To summarize, the use of makarios in the New Testament suggests that true happiness is to be found only by those having faith founded upon attention and obedience to the word of God (the Scriptures) and maintaining faithfulness to the Lord and to His teaching, in whom the work of the Holy Spirit produces spiritual features deriving from Christ, and who rest in the assurance of present favour as ‘in Christ’ and of future blessing in fulness in the eternal state of His return as promised in John 14. 3.

It should, however, also be said that happiness in this life can at best be only partial, because of the existence through sin of conditions which must by their nature cause distress to God and to the Lord Jesus, and therefore to anyone living in accordance with the will of God. This may be seen clearly from the life of Christ Himself. As regards inward peace and happiness, in the sense of perfect complacency in the love of God, nothing could equal that which He ever knew as a dependent Man, the Son of God dwelling in the affections of the Father, John 1. 14, 18. But it is plain from passages such as Mark 7. 34 and 8. 12, and John 11. 33, which speak of Him as ‘sighing deeply’, or ‘groaning’ in His spirit, that Jesus felt deeply the unhappiness of others, and that He was indeed, as described prophetically by Isaiah, ‘a man of sorrows, and acquainted with grief, which would include grief at the suffering of others besides His own, Isa. 53. 3. Furthermore, the Spirit of God applies the same thought to the believer in Romans 8. 23 (where the same Greek word is used as in Mark 7. 34): ‘ourselves also, which have the firstfruits of the Spirit, even we ourselves groan within ourselves, waiting for … the redemption of our body’ (i.e. our translation to glory).

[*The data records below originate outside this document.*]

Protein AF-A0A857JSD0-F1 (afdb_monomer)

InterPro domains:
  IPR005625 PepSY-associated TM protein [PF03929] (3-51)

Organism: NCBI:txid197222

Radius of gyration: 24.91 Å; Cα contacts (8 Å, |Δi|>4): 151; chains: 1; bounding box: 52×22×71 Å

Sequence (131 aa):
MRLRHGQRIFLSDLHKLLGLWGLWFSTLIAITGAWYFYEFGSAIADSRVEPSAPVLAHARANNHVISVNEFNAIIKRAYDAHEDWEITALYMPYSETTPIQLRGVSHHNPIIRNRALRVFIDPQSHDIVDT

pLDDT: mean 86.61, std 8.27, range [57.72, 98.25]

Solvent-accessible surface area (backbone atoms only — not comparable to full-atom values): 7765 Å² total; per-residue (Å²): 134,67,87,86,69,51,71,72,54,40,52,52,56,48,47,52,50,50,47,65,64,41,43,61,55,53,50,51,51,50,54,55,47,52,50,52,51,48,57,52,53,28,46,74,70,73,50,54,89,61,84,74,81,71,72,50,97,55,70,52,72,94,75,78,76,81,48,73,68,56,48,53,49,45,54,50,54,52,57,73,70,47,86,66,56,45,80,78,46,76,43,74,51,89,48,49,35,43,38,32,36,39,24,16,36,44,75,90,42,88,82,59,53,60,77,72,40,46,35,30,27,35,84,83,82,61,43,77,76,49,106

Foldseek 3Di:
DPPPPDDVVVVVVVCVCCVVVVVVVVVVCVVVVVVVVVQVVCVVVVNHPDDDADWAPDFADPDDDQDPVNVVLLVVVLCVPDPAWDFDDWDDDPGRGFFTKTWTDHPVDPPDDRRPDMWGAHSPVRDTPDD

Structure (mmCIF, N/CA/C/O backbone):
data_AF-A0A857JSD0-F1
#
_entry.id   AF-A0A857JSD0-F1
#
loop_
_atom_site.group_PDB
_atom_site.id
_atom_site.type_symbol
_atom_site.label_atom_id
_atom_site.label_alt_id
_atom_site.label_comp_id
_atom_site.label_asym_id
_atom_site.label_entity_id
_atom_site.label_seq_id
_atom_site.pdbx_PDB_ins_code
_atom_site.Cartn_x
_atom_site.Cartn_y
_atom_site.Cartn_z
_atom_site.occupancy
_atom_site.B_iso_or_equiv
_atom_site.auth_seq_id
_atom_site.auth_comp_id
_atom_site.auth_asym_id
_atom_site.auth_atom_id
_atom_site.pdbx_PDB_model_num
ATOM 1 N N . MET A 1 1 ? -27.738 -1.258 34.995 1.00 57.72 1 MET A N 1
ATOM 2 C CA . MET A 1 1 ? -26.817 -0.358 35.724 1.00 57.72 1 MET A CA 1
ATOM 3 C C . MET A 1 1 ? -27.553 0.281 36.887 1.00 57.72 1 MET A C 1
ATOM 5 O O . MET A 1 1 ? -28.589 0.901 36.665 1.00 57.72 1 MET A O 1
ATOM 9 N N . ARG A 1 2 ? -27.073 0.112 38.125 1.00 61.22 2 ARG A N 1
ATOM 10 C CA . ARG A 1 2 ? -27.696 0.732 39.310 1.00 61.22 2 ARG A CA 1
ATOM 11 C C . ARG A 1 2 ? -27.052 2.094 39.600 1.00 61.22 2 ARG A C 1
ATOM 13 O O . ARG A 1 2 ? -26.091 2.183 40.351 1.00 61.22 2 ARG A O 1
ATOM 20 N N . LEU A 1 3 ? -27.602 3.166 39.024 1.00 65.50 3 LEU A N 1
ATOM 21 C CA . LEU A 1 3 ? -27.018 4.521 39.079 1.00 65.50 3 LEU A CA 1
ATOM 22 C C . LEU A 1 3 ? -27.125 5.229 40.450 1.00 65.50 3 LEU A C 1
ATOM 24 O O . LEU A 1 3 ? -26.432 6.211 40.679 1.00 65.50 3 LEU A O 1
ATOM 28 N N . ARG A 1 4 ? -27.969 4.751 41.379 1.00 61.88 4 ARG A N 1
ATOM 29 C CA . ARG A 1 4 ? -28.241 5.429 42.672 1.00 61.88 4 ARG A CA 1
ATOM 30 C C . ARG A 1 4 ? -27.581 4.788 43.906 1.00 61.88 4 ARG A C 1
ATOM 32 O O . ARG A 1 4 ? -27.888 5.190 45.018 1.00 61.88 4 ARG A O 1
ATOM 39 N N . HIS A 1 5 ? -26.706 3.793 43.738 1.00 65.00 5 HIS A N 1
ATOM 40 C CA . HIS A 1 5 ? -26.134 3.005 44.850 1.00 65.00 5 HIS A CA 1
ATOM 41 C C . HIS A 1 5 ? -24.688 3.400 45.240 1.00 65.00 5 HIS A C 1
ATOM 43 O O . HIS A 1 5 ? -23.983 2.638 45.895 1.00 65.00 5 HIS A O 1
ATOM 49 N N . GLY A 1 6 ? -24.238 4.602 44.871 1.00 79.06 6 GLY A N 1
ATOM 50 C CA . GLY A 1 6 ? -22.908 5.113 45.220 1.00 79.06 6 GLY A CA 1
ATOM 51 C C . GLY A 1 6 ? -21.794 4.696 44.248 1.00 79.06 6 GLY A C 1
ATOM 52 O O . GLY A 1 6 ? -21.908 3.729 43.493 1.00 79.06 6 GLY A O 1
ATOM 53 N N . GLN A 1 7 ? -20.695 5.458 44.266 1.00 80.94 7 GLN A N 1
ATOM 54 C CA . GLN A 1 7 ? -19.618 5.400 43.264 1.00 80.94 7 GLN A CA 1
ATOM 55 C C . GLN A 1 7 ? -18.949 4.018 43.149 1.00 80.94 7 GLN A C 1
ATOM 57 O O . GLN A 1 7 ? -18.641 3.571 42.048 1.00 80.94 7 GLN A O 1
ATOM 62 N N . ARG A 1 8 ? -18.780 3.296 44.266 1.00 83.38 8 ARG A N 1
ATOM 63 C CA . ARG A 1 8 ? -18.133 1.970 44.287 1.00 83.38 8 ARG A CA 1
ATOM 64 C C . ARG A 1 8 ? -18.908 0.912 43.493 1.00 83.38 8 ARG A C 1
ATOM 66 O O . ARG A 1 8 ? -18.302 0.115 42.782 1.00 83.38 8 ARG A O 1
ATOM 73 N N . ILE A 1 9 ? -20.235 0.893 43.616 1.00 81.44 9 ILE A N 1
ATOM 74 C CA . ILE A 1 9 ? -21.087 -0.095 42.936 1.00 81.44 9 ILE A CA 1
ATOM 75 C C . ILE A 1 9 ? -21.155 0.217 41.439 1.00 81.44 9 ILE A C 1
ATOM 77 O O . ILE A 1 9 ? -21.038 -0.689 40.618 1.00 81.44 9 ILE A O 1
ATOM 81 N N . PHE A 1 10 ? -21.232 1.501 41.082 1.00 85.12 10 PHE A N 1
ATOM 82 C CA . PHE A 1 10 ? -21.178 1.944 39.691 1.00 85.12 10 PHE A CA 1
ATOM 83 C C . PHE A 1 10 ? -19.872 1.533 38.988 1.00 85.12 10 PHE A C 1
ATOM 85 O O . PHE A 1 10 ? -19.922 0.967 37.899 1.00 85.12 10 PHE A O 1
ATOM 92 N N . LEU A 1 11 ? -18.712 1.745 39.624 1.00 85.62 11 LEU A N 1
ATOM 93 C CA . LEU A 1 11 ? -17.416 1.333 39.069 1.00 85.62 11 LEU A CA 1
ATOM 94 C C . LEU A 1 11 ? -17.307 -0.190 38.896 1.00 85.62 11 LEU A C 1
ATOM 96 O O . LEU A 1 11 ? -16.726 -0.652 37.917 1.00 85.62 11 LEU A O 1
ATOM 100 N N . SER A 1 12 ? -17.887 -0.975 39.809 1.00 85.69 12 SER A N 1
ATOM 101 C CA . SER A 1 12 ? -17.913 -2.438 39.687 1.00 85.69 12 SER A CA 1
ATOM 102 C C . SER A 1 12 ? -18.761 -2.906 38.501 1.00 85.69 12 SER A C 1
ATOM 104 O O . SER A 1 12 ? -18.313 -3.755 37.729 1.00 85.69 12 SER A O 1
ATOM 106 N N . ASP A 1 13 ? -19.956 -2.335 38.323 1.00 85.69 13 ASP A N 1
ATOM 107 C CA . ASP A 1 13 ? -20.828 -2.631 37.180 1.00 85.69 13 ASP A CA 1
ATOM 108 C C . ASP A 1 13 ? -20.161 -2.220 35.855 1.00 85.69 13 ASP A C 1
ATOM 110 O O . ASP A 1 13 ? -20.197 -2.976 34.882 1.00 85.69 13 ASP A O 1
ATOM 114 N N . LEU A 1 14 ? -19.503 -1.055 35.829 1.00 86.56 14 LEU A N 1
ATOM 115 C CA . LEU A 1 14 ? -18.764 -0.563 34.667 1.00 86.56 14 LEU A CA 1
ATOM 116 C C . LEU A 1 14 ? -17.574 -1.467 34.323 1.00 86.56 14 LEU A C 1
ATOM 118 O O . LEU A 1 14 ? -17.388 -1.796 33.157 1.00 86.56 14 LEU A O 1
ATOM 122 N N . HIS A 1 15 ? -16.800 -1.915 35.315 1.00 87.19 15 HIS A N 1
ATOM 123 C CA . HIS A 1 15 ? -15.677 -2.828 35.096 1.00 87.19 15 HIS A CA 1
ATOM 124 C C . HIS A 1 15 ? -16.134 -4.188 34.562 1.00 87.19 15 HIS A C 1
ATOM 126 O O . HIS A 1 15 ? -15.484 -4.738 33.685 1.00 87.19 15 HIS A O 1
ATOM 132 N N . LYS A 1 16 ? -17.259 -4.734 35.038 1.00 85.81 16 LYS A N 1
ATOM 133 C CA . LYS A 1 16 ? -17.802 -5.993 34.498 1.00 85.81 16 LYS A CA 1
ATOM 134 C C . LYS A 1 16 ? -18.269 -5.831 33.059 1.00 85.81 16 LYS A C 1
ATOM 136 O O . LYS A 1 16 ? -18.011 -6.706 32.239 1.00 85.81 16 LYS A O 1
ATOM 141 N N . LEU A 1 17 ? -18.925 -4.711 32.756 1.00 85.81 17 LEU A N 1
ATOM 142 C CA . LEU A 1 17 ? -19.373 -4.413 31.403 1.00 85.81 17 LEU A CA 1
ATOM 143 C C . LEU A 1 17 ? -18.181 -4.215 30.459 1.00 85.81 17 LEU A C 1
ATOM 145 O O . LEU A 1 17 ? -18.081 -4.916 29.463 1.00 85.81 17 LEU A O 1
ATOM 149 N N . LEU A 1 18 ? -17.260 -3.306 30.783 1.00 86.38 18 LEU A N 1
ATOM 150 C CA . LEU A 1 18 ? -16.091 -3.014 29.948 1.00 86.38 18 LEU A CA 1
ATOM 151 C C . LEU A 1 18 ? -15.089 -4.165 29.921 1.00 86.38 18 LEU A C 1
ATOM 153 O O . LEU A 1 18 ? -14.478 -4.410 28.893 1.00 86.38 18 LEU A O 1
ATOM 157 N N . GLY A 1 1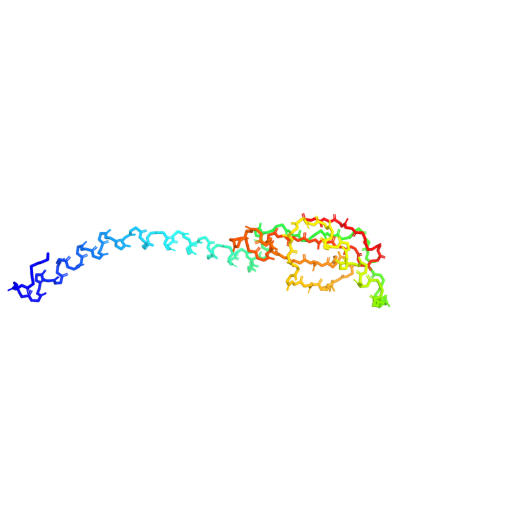9 ? -14.921 -4.879 31.028 1.00 86.50 19 GLY A N 1
ATOM 158 C CA . GLY A 1 19 ? -14.024 -6.021 31.125 1.00 86.50 19 GLY A CA 1
ATOM 159 C C . GLY A 1 19 ? -14.512 -7.172 30.260 1.00 86.50 19 GLY A C 1
ATOM 160 O O . GLY A 1 19 ? -13.777 -7.629 29.396 1.00 86.50 19 GLY A O 1
ATOM 161 N N . LEU A 1 20 ? -15.767 -7.603 30.418 1.00 87.25 20 LEU A N 1
ATOM 162 C CA . LEU A 1 20 ? -16.296 -8.716 29.628 1.00 87.25 20 LEU A CA 1
ATOM 163 C C . LEU A 1 20 ? -16.456 -8.344 28.148 1.00 87.25 20 LEU A C 1
ATOM 165 O O . LEU A 1 20 ? -16.129 -9.140 27.271 1.00 87.25 20 LEU A O 1
ATOM 169 N N . TRP A 1 21 ? -16.951 -7.137 27.866 1.00 86.50 21 TRP A N 1
ATOM 170 C CA . TRP A 1 21 ? -17.229 -6.705 26.498 1.00 86.50 21 TRP A CA 1
ATOM 171 C C . TRP A 1 21 ? -15.981 -6.198 25.772 1.00 86.50 21 TRP A C 1
ATOM 173 O O . TRP A 1 21 ? -15.873 -6.360 24.566 1.00 86.50 21 TRP A O 1
ATOM 183 N N . GLY A 1 22 ? -15.013 -5.629 26.488 1.00 91.69 22 GLY A N 1
ATOM 184 C CA . GLY A 1 22 ? -13.741 -5.178 25.929 1.00 91.69 22 GLY A CA 1
ATOM 185 C C . GLY A 1 22 ? -12.747 -6.312 25.700 1.00 91.69 22 GLY A C 1
ATOM 186 O O . GLY A 1 22 ? -11.930 -6.202 24.791 1.00 91.69 22 GLY A O 1
ATOM 187 N N . LEU A 1 23 ? -12.837 -7.417 26.454 1.00 90.88 23 LEU A N 1
ATOM 188 C CA . LEU A 1 23 ? -11.864 -8.510 26.374 1.00 90.88 23 LEU A CA 1
ATOM 189 C C . LEU A 1 23 ? -11.741 -9.078 24.962 1.00 90.88 23 LEU A C 1
ATOM 191 O O . LEU A 1 23 ? -10.623 -9.238 24.487 1.00 90.88 23 LEU A O 1
ATOM 195 N N . TRP A 1 24 ? -12.847 -9.316 24.253 1.00 93.38 24 TRP A N 1
ATOM 196 C CA . TRP A 1 24 ? -12.761 -9.885 22.906 1.00 93.38 24 TRP A CA 1
ATOM 197 C C . TRP A 1 24 ? -12.184 -8.899 21.875 1.00 93.38 24 TRP A C 1
ATOM 199 O O . TRP A 1 24 ? -11.419 -9.322 21.009 1.00 93.38 24 TRP A O 1
ATOM 209 N N . PHE A 1 25 ? -12.447 -7.591 21.998 1.00 94.12 25 PHE A N 1
ATOM 210 C CA . PHE A 1 25 ? -11.766 -6.580 21.178 1.00 94.12 25 PHE A CA 1
ATOM 211 C C . PHE A 1 25 ? -10.282 -6.498 21.512 1.00 94.12 25 PHE A C 1
ATOM 213 O O . PHE A 1 25 ? -9.461 -6.460 20.604 1.00 94.12 25 PHE A O 1
ATOM 220 N N . SER A 1 26 ? -9.918 -6.503 22.797 1.00 94.88 26 SER A N 1
ATOM 221 C CA . SER A 1 26 ? -8.518 -6.518 23.225 1.00 94.88 26 SER A CA 1
ATOM 222 C C . SER A 1 26 ? -7.792 -7.753 22.700 1.00 94.88 26 SER A C 1
ATOM 224 O O . SER A 1 26 ? -6.675 -7.628 22.211 1.00 94.88 26 SER A O 1
ATOM 226 N N . THR A 1 27 ? -8.430 -8.926 22.726 1.00 96.12 27 THR A N 1
ATOM 227 C CA . THR A 1 27 ? -7.889 -10.153 22.133 1.00 96.12 27 THR A CA 1
ATOM 228 C C . THR A 1 27 ? -7.712 -10.014 20.621 1.00 96.12 27 THR A C 1
ATOM 230 O O . THR A 1 27 ? -6.640 -10.327 20.113 1.00 96.12 27 THR A O 1
ATOM 233 N N . LEU A 1 28 ? -8.710 -9.501 19.895 1.00 96.81 28 LEU A N 1
ATOM 234 C CA . LEU A 1 28 ? -8.616 -9.284 18.447 1.00 96.81 28 LEU A CA 1
ATOM 235 C C . LEU A 1 28 ? -7.498 -8.292 18.090 1.00 96.81 28 LEU A C 1
ATOM 237 O O . LEU A 1 28 ? -6.702 -8.554 17.186 1.00 96.81 28 LEU A O 1
ATOM 241 N N . ILE A 1 29 ? -7.393 -7.184 18.825 1.00 97.00 29 ILE A N 1
ATOM 242 C CA . ILE A 1 29 ? -6.332 -6.183 18.658 1.00 97.00 29 ILE A CA 1
ATOM 243 C C . ILE A 1 29 ? -4.967 -6.798 18.978 1.00 97.00 29 ILE A C 1
ATOM 245 O O . ILE A 1 29 ? -4.015 -6.567 18.245 1.00 97.00 29 ILE A O 1
ATOM 249 N N . ALA A 1 30 ? -4.859 -7.613 20.029 1.00 97.94 30 ALA A N 1
ATOM 250 C CA . ALA A 1 30 ? -3.609 -8.277 20.383 1.00 97.94 30 ALA A CA 1
ATOM 251 C C . ALA A 1 30 ? -3.162 -9.271 19.302 1.00 97.94 30 ALA A C 1
ATOM 253 O O . ALA A 1 30 ? -1.995 -9.268 18.928 1.00 97.94 30 ALA A O 1
ATOM 254 N N . ILE A 1 31 ? -4.079 -10.080 18.760 1.00 98.25 31 ILE A N 1
ATOM 255 C CA . ILE A 1 31 ? -3.771 -11.048 17.694 1.00 98.25 31 ILE A CA 1
ATOM 256 C C . ILE A 1 31 ? -3.340 -10.322 16.415 1.00 98.25 31 ILE A C 1
ATOM 258 O O . ILE A 1 31 ? -2.295 -10.628 15.844 1.00 98.25 31 ILE A O 1
ATOM 262 N N . THR A 1 32 ? -4.123 -9.335 15.975 1.00 97.31 32 THR A N 1
ATOM 263 C CA . THR A 1 32 ? -3.809 -8.559 14.762 1.00 97.31 32 THR A CA 1
ATOM 264 C C . THR A 1 32 ? -2.547 -7.713 14.934 1.00 97.31 32 THR A C 1
ATOM 266 O O . THR A 1 32 ? -1.720 -7.646 14.030 1.00 97.31 32 THR A O 1
ATOM 269 N N . GLY A 1 33 ? -2.341 -7.128 16.113 1.00 97.31 33 GLY A N 1
ATOM 270 C CA . GLY A 1 33 ? -1.124 -6.405 16.470 1.00 97.31 33 GLY A CA 1
ATOM 271 C C . GLY A 1 33 ? 0.111 -7.304 16.497 1.00 97.31 33 GLY A C 1
ATOM 272 O O . GLY A 1 33 ? 1.142 -6.922 15.953 1.00 97.31 33 GLY A O 1
ATOM 273 N N . ALA A 1 34 ? 0.009 -8.512 17.059 1.00 97.75 34 ALA A N 1
ATOM 274 C CA . ALA A 1 34 ? 1.097 -9.490 17.051 1.00 97.75 34 ALA A CA 1
ATOM 275 C C . ALA A 1 34 ? 1.480 -9.903 15.623 1.00 97.75 34 ALA A C 1
ATOM 277 O O . ALA A 1 34 ? 2.667 -10.000 15.318 1.00 97.75 34 ALA A O 1
ATOM 278 N N . TRP A 1 35 ? 0.495 -10.074 14.733 1.00 95.38 35 TRP A N 1
ATOM 279 C CA . TRP A 1 35 ? 0.754 -10.309 13.312 1.00 95.38 35 TRP A CA 1
ATOM 280 C C . TRP A 1 35 ? 1.542 -9.159 12.671 1.00 95.38 35 TRP A C 1
ATOM 282 O O . TRP A 1 35 ? 2.575 -9.396 12.051 1.00 95.38 35 TRP A O 1
ATOM 292 N N . TYR A 1 36 ? 1.109 -7.908 12.856 1.00 93.00 36 TYR A N 1
ATOM 293 C CA . TYR A 1 36 ? 1.820 -6.756 12.289 1.00 93.00 36 TYR A CA 1
ATOM 294 C C . TYR A 1 36 ? 3.207 -6.553 12.897 1.00 93.00 36 TYR A C 1
ATOM 296 O O . TYR A 1 36 ? 4.130 -6.140 12.197 1.00 93.00 36 TYR A O 1
ATOM 304 N N . PHE A 1 37 ? 3.374 -6.863 14.182 1.00 95.50 37 PHE A N 1
ATOM 305 C CA . PHE A 1 37 ? 4.678 -6.842 14.830 1.00 95.50 37 PHE A CA 1
ATOM 306 C C . PHE A 1 37 ? 5.619 -7.885 14.218 1.00 95.50 37 PHE A C 1
ATOM 308 O O . PHE A 1 37 ? 6.783 -7.583 13.961 1.00 95.50 37 PHE A O 1
ATOM 315 N N . TYR A 1 38 ? 5.107 -9.083 13.924 1.00 94.56 38 TYR A N 1
ATOM 316 C CA . TYR A 1 38 ? 5.849 -10.115 13.206 1.00 94.56 38 TYR A CA 1
ATOM 317 C C . TYR A 1 38 ? 6.204 -9.684 11.772 1.00 94.56 38 TYR A C 1
ATOM 319 O O . TYR A 1 38 ? 7.375 -9.752 11.414 1.00 94.56 38 TYR A O 1
ATOM 327 N N . GLU A 1 39 ? 5.243 -9.184 10.982 1.00 91.06 39 GLU A N 1
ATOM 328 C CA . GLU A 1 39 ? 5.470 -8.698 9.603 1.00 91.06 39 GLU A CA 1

If happiness, therefore, is conceived of (as many people in the world think of it) as involving a completely carefree state of mind, the believer has to accept that this is impossible except in the sense of a temporary detachment in spirit, from the things of earth: such a state, for instance, as the Spirit of God described as a ‘trance’, or ‘ecstasy’ (Gk. ekstasis), in referring to Peter in Acts 10. 10 and to Paul in Acts 22. 17. These however were clearly exceptional experiences, and for us today the fullest possible enjoyment of detachment from the world is probably when gathered ‘in assembly’ (1 Cor. 11. 18, JND), in the light of such passages as Colossians 3. 16, 17 and Ephesians 5. 19, 20. Normally it would be unrealistic to think that a mature Christian can ever be completely unburdened while having to live in this world as it is. This does not conflict with the enjoyment of peace as envisaged in at least three contexts: in Romans 5. 1 (as a result of our justification by faith); John 14. 27 and Colossians 3. 15 (peace of soul in a hostile world) and Philippians 4. 7 (the peace of God known in communion with Him). Peace of mind and soul is surely essential for happiness: but to be makarios (blessed) would involve something more, which can be enjoyed even though the spirit is inevitably being frequently, if not continually, burdened by the realization of much around us that is contrary to the mind of God. One hastens to add, how little we may feel we know of this as individuals: yet it is something that scripture holds out to us as an object for faith.